*** Opening Records supplied ***

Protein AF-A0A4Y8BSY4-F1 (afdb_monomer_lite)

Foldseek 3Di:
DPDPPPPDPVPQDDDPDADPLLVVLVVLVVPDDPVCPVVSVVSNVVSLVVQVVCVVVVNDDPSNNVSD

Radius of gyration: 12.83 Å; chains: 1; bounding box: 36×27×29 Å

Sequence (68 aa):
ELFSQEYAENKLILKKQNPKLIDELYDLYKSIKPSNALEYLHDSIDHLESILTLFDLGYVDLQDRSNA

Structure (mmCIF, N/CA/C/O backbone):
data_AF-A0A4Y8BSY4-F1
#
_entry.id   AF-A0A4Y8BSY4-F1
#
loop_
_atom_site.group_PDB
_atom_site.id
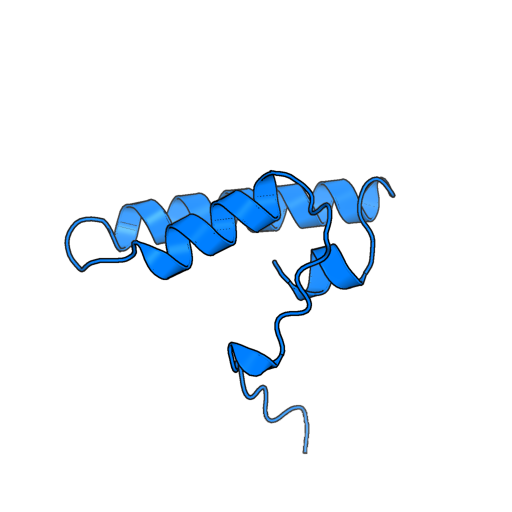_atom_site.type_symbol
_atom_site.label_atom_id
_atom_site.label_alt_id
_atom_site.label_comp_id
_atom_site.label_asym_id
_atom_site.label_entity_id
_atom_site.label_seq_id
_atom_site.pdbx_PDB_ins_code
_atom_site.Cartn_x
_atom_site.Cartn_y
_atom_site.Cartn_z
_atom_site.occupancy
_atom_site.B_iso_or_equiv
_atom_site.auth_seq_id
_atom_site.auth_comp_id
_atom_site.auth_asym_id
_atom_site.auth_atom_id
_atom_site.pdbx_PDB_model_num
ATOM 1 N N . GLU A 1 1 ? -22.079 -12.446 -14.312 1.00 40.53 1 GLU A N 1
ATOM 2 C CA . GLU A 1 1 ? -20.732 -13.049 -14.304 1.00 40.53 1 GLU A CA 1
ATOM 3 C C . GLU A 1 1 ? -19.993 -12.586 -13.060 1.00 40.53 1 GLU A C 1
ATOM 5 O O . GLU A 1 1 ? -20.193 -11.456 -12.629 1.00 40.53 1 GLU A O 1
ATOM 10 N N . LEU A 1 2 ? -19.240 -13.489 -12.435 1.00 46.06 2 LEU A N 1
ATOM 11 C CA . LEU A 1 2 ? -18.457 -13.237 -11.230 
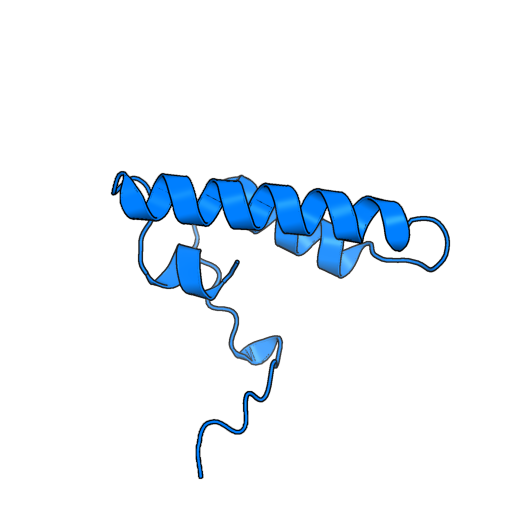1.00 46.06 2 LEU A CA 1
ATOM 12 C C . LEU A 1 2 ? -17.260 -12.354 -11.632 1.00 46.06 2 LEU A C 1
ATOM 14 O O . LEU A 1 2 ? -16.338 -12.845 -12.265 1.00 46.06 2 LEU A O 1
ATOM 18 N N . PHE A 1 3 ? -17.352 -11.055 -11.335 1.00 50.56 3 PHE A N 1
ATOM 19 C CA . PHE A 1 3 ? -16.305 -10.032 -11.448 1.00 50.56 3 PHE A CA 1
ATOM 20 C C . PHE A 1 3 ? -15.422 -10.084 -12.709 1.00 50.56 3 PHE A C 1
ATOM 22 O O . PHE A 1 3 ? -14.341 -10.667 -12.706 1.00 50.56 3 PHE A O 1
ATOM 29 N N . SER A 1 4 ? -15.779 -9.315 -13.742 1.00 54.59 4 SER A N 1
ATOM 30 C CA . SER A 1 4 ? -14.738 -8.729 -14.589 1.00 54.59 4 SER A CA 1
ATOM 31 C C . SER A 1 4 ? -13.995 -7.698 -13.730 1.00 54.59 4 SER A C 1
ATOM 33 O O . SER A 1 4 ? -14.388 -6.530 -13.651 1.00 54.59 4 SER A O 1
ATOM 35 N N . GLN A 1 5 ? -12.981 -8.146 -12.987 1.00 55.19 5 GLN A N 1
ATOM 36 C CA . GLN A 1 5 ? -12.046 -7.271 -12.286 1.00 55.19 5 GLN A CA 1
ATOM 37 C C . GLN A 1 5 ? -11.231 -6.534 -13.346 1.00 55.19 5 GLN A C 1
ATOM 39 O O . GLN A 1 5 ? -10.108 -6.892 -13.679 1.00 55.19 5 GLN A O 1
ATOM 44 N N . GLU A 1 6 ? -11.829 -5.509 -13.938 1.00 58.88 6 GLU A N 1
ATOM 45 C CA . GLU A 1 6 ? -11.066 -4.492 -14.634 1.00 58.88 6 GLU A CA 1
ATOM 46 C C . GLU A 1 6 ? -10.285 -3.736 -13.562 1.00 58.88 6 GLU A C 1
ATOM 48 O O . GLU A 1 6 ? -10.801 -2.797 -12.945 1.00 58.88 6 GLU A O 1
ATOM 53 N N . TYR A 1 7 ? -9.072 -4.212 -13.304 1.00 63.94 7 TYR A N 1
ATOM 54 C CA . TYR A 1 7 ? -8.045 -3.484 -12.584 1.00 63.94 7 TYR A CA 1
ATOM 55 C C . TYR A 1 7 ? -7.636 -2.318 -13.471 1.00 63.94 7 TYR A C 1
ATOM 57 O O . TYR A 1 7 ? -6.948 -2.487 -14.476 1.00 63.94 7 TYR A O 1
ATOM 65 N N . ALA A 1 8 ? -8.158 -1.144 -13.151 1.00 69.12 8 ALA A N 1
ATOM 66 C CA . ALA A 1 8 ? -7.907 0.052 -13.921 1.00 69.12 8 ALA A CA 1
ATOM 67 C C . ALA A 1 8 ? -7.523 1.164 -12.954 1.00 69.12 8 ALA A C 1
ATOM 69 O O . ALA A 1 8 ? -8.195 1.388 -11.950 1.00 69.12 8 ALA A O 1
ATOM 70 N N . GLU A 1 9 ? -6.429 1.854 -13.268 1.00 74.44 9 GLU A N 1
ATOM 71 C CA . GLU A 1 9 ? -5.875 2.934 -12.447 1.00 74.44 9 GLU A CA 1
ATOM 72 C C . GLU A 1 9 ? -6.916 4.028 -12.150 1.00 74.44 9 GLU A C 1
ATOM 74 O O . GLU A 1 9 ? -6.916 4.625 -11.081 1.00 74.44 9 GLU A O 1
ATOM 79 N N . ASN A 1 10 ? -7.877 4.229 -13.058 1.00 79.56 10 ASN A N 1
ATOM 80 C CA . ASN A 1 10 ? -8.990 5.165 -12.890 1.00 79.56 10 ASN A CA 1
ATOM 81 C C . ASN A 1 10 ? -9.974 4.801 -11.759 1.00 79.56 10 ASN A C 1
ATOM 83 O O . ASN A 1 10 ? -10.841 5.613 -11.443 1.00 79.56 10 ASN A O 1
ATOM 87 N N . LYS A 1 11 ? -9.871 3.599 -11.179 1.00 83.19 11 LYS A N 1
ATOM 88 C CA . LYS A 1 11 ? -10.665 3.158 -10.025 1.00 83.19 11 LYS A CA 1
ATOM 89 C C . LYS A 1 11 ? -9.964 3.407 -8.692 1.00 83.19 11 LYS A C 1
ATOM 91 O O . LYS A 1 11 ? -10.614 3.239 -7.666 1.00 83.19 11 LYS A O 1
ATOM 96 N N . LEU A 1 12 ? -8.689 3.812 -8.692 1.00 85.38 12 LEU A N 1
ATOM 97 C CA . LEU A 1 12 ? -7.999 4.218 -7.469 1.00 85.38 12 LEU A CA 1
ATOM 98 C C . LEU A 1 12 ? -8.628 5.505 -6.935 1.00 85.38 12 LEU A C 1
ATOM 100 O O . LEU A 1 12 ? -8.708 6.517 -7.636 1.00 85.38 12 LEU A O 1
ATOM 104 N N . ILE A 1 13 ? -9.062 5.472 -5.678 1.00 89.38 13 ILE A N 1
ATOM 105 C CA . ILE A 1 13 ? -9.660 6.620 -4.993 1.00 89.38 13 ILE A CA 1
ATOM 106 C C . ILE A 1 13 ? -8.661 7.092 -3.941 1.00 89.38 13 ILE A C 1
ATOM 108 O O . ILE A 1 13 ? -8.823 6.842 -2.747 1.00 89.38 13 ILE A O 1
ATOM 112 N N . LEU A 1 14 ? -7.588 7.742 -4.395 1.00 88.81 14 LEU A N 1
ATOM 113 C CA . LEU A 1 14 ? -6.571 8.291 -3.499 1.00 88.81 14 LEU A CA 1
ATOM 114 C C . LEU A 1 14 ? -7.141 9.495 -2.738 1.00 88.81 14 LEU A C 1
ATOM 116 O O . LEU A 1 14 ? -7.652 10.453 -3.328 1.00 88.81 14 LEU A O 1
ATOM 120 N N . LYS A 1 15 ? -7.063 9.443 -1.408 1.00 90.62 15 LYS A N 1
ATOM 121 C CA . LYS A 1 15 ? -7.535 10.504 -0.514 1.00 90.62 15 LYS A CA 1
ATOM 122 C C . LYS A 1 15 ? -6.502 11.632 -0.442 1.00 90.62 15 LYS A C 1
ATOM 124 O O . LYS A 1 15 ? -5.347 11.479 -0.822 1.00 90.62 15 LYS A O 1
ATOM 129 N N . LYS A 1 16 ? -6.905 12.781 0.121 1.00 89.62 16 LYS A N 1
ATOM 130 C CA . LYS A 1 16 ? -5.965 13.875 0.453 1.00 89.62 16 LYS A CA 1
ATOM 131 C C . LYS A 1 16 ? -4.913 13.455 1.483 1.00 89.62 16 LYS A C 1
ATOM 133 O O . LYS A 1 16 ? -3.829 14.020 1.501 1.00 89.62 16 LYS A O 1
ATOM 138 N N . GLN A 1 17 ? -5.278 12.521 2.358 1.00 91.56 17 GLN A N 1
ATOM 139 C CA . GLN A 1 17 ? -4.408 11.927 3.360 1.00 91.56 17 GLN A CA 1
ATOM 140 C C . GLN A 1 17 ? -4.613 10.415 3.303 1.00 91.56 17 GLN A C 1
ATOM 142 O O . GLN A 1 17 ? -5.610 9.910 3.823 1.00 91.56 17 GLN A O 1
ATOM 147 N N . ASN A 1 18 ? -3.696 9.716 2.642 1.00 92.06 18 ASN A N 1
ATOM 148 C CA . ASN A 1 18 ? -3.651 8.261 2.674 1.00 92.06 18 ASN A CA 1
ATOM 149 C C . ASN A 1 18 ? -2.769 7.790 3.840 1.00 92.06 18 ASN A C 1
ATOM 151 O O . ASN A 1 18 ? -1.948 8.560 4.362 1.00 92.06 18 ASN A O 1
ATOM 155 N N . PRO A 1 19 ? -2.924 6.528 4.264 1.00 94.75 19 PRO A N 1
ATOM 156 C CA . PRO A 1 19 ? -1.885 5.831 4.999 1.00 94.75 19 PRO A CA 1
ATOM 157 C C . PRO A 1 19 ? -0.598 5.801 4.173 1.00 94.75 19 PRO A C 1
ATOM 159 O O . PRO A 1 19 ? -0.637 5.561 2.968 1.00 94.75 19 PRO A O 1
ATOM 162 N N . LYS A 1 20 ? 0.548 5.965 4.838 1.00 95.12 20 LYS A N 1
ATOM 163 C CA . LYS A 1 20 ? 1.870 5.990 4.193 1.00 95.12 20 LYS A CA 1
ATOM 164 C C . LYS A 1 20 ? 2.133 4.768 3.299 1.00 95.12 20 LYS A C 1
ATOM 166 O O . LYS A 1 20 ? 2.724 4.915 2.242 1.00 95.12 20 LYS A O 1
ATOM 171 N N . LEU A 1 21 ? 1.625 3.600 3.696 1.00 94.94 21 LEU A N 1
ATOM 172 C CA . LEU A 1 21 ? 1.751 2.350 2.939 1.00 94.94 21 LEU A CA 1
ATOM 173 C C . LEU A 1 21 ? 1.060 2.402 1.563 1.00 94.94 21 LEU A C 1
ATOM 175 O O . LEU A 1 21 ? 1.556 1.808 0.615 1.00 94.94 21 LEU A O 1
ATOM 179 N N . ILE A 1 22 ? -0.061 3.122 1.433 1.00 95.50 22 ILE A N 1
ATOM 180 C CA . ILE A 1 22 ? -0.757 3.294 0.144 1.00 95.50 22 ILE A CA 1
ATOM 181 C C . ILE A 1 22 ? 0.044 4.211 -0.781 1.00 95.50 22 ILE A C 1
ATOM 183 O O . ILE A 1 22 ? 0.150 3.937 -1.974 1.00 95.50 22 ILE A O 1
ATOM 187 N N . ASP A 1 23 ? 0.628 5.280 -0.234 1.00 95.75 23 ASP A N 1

*** Closing Records supplied ***

◆ Task instructions
Starting at the line that holds "ATOM 155 N N", set down each line exactly through the last line of the records above, and no others.

◆ Answer space
ATOM 155 N N . PRO A 1 19 ? -2.924 6.528 4.264 1.00 94.75 19 PRO A N 1
ATOM 156 C CA . PRO A 1 19 ? -1.885 5.831 4.999 1.00 94.75 19 PRO A CA 1
ATOM 157 C C . PRO A 1 19 ? -0.598 5.801 4.173 1.00 94.75 19 PRO A C 1
ATOM 159 O O . PRO A 1 19 ? -0.637 5.561 2.968 1.00 94.75 19 PRO A O 1
ATOM 162 N N . LYS A 1 20 ? 0.548 5.965 4.838 1.00 95.12 20 LYS A N 1
ATOM 163 C CA . LYS A 1 20 ? 1.870 5.990 4.193 1.00 95.12 20 LYS A CA 1
ATOM 164 C C . LYS A 1 20 ? 2.133 4.768 3.299 1.00 95.12 20 LYS A C 1
ATOM 166 O O . LYS A 1 20 ? 2.724 4.915 2.242 1.00 95.12 20 LYS A O 1
ATOM 171 N N . LEU A 1 21 ? 1.625 3.600 3.696 1.00 94.94 21 LEU A N 1
ATOM 172 C CA . LEU A 1 21 ? 1.751 2.350 2.939 1.00 94.94 21 LEU A CA 1
ATOM 173 C C . LEU A 1 21 ? 1.060 2.402 1.563 1.00 94.94 21 LEU A C 1
ATOM 175 O O . LEU A 1 21 ? 1.556 1.808 0.615 1.00 94.94 21 LEU A O 1
ATOM 179 N N . ILE A 1 22 ? -0.061 3.122 1.433 1.00 95.50 22 ILE A N 1
ATOM 180 C CA . ILE A 1 22 ? -0.757 3.294 0.144 1.00 95.50 22 ILE A CA 1
ATOM 181 C C . ILE A 1 22 ? 0.044 4.211 -0.781 1.00 95.50 22 ILE A C 1
ATOM 183 O O . ILE A 1 22 ? 0.150 3.937 -1.974 1.00 95.50 22 ILE A O 1
ATOM 187 N N . ASP A 1 23 ? 0.628 5.280 -0.234 1.00 95.75 23 ASP A N 1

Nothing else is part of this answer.